## Exercise directions
Nothing but the lines from the one containing "ATOM 31 O O" through the one containing "ATOM 77 C C", both included, should be given again, each exactly as written below.

## Items from a data source
BEGIN
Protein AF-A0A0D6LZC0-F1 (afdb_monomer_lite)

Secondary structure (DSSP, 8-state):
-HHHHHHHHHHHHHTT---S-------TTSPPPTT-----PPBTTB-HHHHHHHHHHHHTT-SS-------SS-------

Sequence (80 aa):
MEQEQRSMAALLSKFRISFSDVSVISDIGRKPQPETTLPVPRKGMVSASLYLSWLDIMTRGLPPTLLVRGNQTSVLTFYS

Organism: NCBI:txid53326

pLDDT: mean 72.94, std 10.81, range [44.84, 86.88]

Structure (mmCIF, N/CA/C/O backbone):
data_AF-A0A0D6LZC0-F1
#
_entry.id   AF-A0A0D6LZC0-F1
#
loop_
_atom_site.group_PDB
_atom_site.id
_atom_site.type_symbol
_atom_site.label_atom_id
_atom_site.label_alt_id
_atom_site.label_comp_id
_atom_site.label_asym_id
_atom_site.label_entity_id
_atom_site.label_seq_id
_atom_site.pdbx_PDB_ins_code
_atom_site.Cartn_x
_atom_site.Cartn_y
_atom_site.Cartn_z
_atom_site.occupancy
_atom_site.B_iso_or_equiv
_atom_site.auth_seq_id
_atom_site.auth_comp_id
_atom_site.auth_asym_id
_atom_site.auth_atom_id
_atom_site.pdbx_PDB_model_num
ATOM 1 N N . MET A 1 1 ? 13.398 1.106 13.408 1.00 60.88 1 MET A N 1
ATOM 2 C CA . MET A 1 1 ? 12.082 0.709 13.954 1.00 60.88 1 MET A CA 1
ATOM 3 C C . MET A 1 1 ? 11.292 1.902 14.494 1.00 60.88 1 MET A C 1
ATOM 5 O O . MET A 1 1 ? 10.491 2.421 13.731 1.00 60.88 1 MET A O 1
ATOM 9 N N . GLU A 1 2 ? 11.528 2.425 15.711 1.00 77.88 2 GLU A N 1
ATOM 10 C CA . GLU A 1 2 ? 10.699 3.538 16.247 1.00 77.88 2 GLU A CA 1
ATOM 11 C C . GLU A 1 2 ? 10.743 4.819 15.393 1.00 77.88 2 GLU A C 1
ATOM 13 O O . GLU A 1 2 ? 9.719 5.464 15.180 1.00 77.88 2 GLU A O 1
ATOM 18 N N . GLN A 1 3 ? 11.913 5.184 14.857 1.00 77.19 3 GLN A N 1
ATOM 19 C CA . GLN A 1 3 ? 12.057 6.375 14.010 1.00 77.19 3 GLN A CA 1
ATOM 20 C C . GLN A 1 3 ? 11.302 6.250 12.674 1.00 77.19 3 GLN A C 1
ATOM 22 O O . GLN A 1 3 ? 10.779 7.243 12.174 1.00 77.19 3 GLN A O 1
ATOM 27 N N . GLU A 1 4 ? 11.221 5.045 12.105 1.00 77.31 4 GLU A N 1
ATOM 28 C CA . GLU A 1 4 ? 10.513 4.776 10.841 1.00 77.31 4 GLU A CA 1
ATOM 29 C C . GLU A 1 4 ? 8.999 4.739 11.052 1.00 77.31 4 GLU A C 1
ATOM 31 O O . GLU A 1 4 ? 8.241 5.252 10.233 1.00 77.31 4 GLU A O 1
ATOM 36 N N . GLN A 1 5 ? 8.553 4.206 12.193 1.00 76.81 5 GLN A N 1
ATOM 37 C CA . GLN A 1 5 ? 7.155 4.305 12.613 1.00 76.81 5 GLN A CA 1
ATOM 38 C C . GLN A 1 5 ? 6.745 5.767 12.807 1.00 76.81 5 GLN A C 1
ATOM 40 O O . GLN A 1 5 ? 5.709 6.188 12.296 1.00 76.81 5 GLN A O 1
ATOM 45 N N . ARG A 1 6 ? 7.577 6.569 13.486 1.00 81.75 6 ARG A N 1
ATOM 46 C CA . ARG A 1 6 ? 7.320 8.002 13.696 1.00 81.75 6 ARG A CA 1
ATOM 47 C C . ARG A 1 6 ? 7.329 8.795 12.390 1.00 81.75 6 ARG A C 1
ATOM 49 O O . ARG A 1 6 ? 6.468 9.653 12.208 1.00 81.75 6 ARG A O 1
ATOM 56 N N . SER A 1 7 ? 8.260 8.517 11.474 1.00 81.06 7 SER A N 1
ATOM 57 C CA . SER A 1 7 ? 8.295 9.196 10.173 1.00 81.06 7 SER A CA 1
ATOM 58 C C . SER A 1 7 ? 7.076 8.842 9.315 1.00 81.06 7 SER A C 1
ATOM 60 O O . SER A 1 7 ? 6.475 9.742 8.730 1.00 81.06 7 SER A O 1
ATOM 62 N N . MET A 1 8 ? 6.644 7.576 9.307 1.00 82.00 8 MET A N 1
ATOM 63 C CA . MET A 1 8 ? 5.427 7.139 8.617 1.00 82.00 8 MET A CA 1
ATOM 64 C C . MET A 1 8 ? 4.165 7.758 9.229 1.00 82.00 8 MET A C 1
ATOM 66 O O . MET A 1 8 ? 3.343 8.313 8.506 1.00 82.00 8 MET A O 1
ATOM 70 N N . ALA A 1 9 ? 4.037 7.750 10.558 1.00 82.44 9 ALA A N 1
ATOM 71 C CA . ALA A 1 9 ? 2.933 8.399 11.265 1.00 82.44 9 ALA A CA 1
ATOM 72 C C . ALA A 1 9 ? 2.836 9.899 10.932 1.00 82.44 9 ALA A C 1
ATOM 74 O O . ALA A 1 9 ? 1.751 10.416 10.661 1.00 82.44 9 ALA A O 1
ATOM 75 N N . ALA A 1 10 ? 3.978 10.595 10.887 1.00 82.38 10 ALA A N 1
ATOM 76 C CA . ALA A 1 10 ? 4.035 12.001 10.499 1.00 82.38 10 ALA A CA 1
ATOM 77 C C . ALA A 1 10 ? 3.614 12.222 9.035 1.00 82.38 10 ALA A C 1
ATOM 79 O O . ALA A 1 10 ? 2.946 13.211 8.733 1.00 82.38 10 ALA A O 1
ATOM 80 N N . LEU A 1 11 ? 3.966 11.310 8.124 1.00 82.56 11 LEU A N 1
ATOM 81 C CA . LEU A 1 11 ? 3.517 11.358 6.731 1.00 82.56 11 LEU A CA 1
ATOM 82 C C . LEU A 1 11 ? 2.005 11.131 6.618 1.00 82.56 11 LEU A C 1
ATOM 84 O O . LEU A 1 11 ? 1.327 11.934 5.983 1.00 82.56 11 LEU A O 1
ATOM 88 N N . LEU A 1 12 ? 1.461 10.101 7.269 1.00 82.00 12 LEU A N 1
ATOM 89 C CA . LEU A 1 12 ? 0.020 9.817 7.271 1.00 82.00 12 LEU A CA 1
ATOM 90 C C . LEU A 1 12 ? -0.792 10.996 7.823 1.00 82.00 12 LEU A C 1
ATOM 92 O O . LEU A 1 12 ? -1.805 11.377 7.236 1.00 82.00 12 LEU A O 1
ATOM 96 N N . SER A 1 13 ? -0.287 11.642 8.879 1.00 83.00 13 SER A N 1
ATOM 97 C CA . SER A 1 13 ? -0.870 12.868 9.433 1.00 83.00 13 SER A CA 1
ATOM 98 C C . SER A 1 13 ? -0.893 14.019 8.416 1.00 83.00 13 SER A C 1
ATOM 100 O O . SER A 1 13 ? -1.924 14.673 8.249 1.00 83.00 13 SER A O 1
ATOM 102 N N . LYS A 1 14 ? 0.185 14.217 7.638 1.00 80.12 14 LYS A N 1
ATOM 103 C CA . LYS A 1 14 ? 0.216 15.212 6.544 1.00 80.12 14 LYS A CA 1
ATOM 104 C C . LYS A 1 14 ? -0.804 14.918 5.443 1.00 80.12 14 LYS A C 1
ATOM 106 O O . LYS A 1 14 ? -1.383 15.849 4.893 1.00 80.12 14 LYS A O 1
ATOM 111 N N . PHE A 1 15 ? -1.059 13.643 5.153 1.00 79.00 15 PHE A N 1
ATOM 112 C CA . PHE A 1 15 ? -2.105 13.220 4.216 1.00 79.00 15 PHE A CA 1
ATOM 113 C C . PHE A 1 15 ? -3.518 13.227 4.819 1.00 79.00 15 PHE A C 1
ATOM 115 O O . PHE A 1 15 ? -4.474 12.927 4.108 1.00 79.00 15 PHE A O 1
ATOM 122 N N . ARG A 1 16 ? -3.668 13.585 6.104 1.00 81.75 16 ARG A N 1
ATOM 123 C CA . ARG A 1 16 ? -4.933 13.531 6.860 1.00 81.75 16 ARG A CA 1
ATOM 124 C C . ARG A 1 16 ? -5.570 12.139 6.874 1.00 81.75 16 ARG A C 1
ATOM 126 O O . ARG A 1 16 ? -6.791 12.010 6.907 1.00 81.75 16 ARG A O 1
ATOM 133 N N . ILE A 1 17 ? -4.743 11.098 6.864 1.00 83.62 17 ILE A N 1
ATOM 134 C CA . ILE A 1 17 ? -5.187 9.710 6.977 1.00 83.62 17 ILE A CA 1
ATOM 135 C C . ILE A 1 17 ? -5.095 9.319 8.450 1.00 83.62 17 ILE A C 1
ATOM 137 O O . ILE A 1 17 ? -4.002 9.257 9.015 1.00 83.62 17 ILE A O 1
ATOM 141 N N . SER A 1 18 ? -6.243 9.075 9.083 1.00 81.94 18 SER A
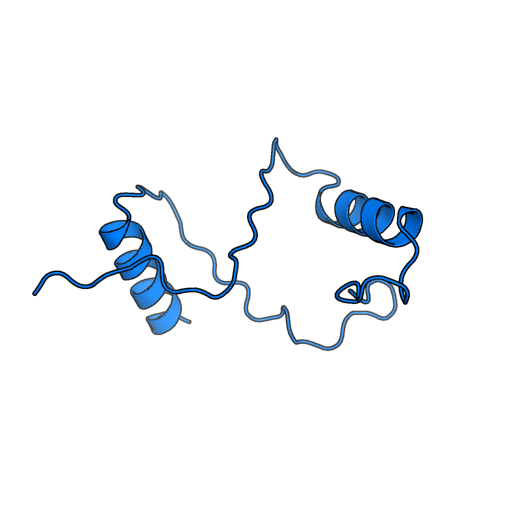 N 1
ATOM 142 C CA . SER A 1 18 ? -6.291 8.510 10.429 1.00 81.94 18 SER A CA 1
ATOM 143 C C . SER A 1 18 ? -5.910 7.030 10.389 1.00 81.94 18 SER A C 1
ATOM 145 O O . SER A 1 18 ? -6.323 6.288 9.499 1.00 81.94 18 SER A O 1
ATOM 147 N N . PHE A 1 19 ? -5.113 6.594 11.359 1.00 80.38 19 PHE A N 1
ATOM 148 C CA . PHE A 1 19 ? -4.676 5.208 11.487 1.00 80.38 19 PHE A CA 1
ATOM 149 C C . PHE A 1 19 ? -4.793 4.769 12.948 1.00 80.38 19 PHE A C 1
ATOM 151 O O . PHE A 1 19 ? -4.589 5.572 13.858 1.00 80.38 19 PHE A O 1
ATOM 158 N N . SER A 1 20 ? -5.143 3.502 13.170 1.00 83.00 20 SER A N 1
ATOM 159 C CA . SER A 1 20 ? -5.219 2.915 14.516 1.00 83.00 20 SER A CA 1
ATOM 160 C C . SER A 1 20 ? -3.902 2.272 14.943 1.00 83.00 20 SER A C 1
ATOM 162 O O . SER A 1 20 ? -3.575 2.297 16.123 1.00 83.00 20 SER A O 1
ATOM 164 N N . ASP A 1 21 ? -3.144 1.723 13.992 1.00 78.81 21 ASP A N 1
ATOM 165 C CA . ASP A 1 21 ? -1.856 1.072 14.231 1.00 78.81 21 ASP A CA 1
ATOM 166 C C . ASP A 1 21 ? -0.946 1.186 12.994 1.00 78.81 21 ASP A C 1
ATOM 168 O O . ASP A 1 21 ? -1.438 1.277 11.865 1.00 78.81 21 ASP A O 1
ATOM 172 N N . VAL A 1 22 ? 0.376 1.202 13.207 1.00 77.44 22 VAL A N 1
ATOM 173 C CA . VAL A 1 22 ? 1.397 1.222 12.142 1.00 77.44 22 VAL A CA 1
ATOM 174 C C . VAL A 1 22 ? 2.412 0.109 12.388 1.00 77.44 22 VAL A C 1
ATOM 176 O O . VAL A 1 22 ? 3.322 0.233 13.215 1.00 77.44 22 VAL A O 1
ATOM 179 N N . SER A 1 23 ? 2.309 -0.957 11.597 1.00 76.25 23 SER A N 1
ATOM 180 C CA . SER A 1 23 ? 3.279 -2.050 11.575 1.00 76.25 23 SER A CA 1
ATOM 181 C C . SER A 1 23 ? 4.321 -1.838 10.470 1.00 76.25 23 SER A C 1
ATOM 183 O O . SER A 1 23 ? 3.994 -1.605 9.307 1.00 76.25 23 SER A O 1
ATOM 185 N N . VAL A 1 24 ? 5.608 -1.892 10.836 1.00 75.12 24 VAL A N 1
ATOM 186 C CA . VAL A 1 24 ? 6.734 -1.776 9.892 1.00 75.12 24 VAL A CA 1
ATOM 187 C C . VAL A 1 24 ? 7.292 -3.165 9.611 1.00 75.12 24 VAL A C 1
ATOM 189 O O . VAL A 1 24 ? 7.792 -3.832 10.514 1.00 75.12 24 VAL A O 1
ATOM 192 N N . ILE A 1 25 ? 7.231 -3.578 8.346 1.00 76.31 25 ILE A N 1
ATOM 193 C CA . ILE A 1 25 ? 7.742 -4.864 7.863 1.00 76.31 25 ILE A CA 1
ATOM 194 C C . ILE A 1 25 ? 9.203 -4.669 7.434 1.00 76.31 25 ILE A C 1
ATOM 196 O O . ILE A 1 25 ? 9.480 -4.098 6.380 1.00 76.31 25 ILE A O 1
ATOM 200 N N . SER A 1 26 ? 10.149 -5.094 8.274 1.00 65.00 26 SER A N 1
ATOM 201 C CA . SER A 1 26 ? 11.593 -4.880 8.
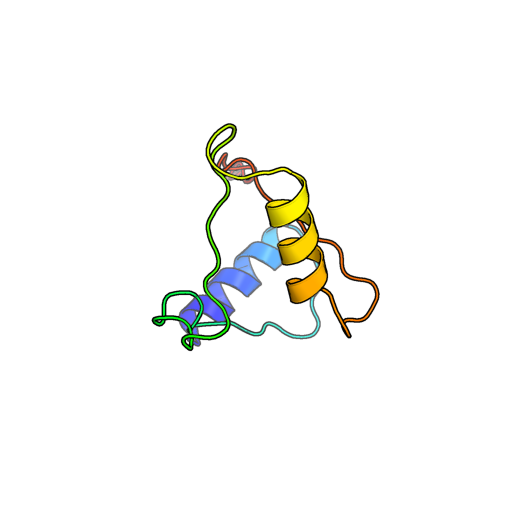071 1.00 65.00 26 SER A CA 1
ATOM 202 C C . SER A 1 26 ? 12.303 -6.001 7.301 1.00 65.00 26 SER A C 1
ATOM 204 O O . SER A 1 26 ? 13.470 -5.858 6.938 1.00 65.00 26 SER A O 1
ATOM 206 N N . ASP A 1 27 ? 11.627 -7.113 7.024 1.00 67.94 27 ASP A N 1
ATOM 207 C CA . ASP A 1 27 ? 12.188 -8.318 6.407 1.00 67.94 27 ASP A CA 1
ATOM 208 C C . ASP A 1 27 ? 11.905 -8.448 4.903 1.00 67.94 27 ASP A C 1
ATOM 210 O O . ASP A 1 27 ? 12.319 -9.429 4.289 1.00 67.94 27 ASP A O 1
ATOM 214 N N . ILE A 1 28 ? 11.308 -7.433 4.270 1.00 65.75 28 ILE A N 1
ATOM 215 C CA . ILE A 1 28 ? 10.984 -7.444 2.831 1.00 65.75 28 ILE A CA 1
ATOM 21
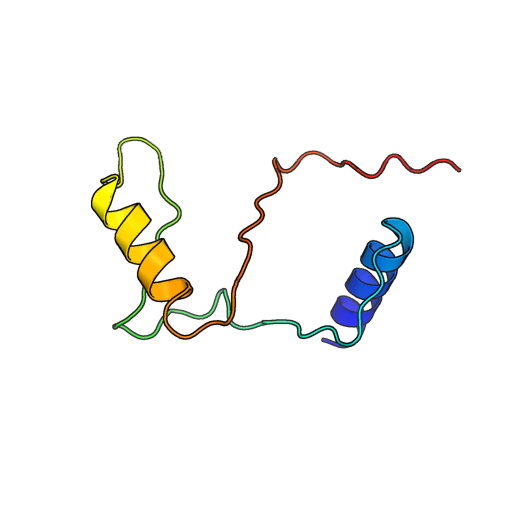6 C C . ILE A 1 28 ? 12.209 -7.650 1.916 1.00 65.75 28 ILE A C 1
ATOM 218 O O . ILE A 1 28 ? 12.073 -8.115 0.787 1.00 65.75 28 ILE A O 1
ATOM 222 N N . GLY A 1 29 ? 13.410 -7.304 2.393 1.00 60.00 29 GLY A N 1
ATOM 223 C CA . GLY A 1 29 ? 14.678 -7.493 1.678 1.00 60.00 29 GLY A CA 1
ATOM 224 C C . GLY A 1 29 ? 15.474 -8.733 2.097 1.00 60.00 29 GLY A C 1
ATOM 225 O O . GLY A 1 29 ? 16.547 -8.982 1.545 1.00 60.00 29 GLY A O 1
ATOM 226 N N . ARG A 1 30 ? 15.002 -9.502 3.088 1.00 61.97 30 ARG A N 1
ATOM 227 C CA . ARG A 1 30 ? 15.668 -10.740 3.507 1.00 61.97 30 ARG A CA 1
ATOM 228 C C . ARG A 1 30 ? 15.541 -11.760 2.379 1.00 61.97 30 ARG A C 1
ATOM 230 O O . ARG A 1 30 ? 14.517 -11.803 1.701 1.00 61.97 30 ARG A O 1
ATOM 237 N N . LYS A 1 31 ? 16.585 -12.574 2.159 1.00 57.53 31 LYS A N 1
ATOM 238 C CA . LYS A 1 31 ? 16.534 -13.630 1.139 1.00 57.53 31 LYS A CA 1
ATOM 239 C C . LYS A 1 31 ? 15.268 -14.460 1.399 1.00 57.53 31 LYS A C 1
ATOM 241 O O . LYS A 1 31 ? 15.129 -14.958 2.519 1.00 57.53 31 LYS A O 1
END
## Answer space
ATOM 31 O O . GLU A 1 4 ? 8.241 5.252 10.233 1.00 77.31 4 GLU A O 1
ATOM 36 N N . GLN A 1 5 ? 8.553 4.206 12.193 1.00 76.81 5 GLN A N 1
ATOM 37 C CA . GLN A 1 5 ? 7.155 4.305 12.613 1.00 76.81 5 GLN A CA 1
ATOM 38 C C . GLN A 1 5 ? 6.745 5.767 12.807 1.00 76.81 5 GLN A C 1
ATOM 40 O O . GLN A 1 5 ? 5.709 6.188 12.296 1.00 76.81 5 GLN A O 1
ATOM 45 N N . ARG A 1 6 ? 7.577 6.569 13.486 1.00 81.75 6 ARG A N 1
ATOM 46 C CA . ARG A 1 6 ? 7.320 8.002 13.696 1.00 81.75 6 ARG A CA 1
ATOM 47 C C . ARG A 1 6 ? 7.329 8.795 12.390 1.00 81.75 6 ARG A C 1
ATOM 49 O O . ARG A 1 6 ? 6.468 9.653 12.208 1.00 81.75 6 ARG A O 1
ATOM 56 N N . SER A 1 7 ? 8.260 8.517 11.474 1.00 81.06 7 SER A N 1
ATOM 57 C CA . SER A 1 7 ? 8.295 9.196 10.173 1.00 81.06 7 SER A CA 1
ATOM 58 C C . SER A 1 7 ? 7.076 8.842 9.315 1.00 81.06 7 SER A C 1
ATOM 60 O O . SER A 1 7 ? 6.475 9.742 8.730 1.00 81.06 7 SER A O 1
ATOM 62 N N . MET A 1 8 ? 6.644 7.576 9.307 1.00 82.00 8 MET A N 1
ATOM 63 C CA . MET A 1 8 ? 5.427 7.139 8.617 1.00 82.00 8 MET A CA 1
ATOM 64 C C . MET A 1 8 ? 4.165 7.758 9.229 1.00 82.00 8 MET A C 1
ATOM 66 O O . MET A 1 8 ? 3.343 8.313 8.506 1.00 82.00 8 MET A O 1
ATOM 70 N N . ALA A 1 9 ? 4.037 7.750 10.558 1.00 82.44 9 ALA A N 1
ATOM 71 C CA . ALA A 1 9 ? 2.933 8.399 11.265 1.00 82.44 9 ALA A CA 1
ATOM 72 C C . ALA A 1 9 ? 2.836 9.899 10.932 1.00 82.44 9 ALA A C 1
ATOM 74 O O . ALA A 1 9 ? 1.751 10.416 10.661 1.00 82.44 9 ALA A O 1
ATOM 75 N N . ALA A 1 10 ? 3.978 10.595 10.887 1.00 82.38 10 ALA A N 1
ATOM 76 C CA . ALA A 1 10 ? 4.035 12.001 10.499 1.00 82.38 10 ALA A CA 1
ATOM 77 C C . ALA A 1 10 ? 3.614 12.222 9.035 1.00 82.38 10 ALA A C 1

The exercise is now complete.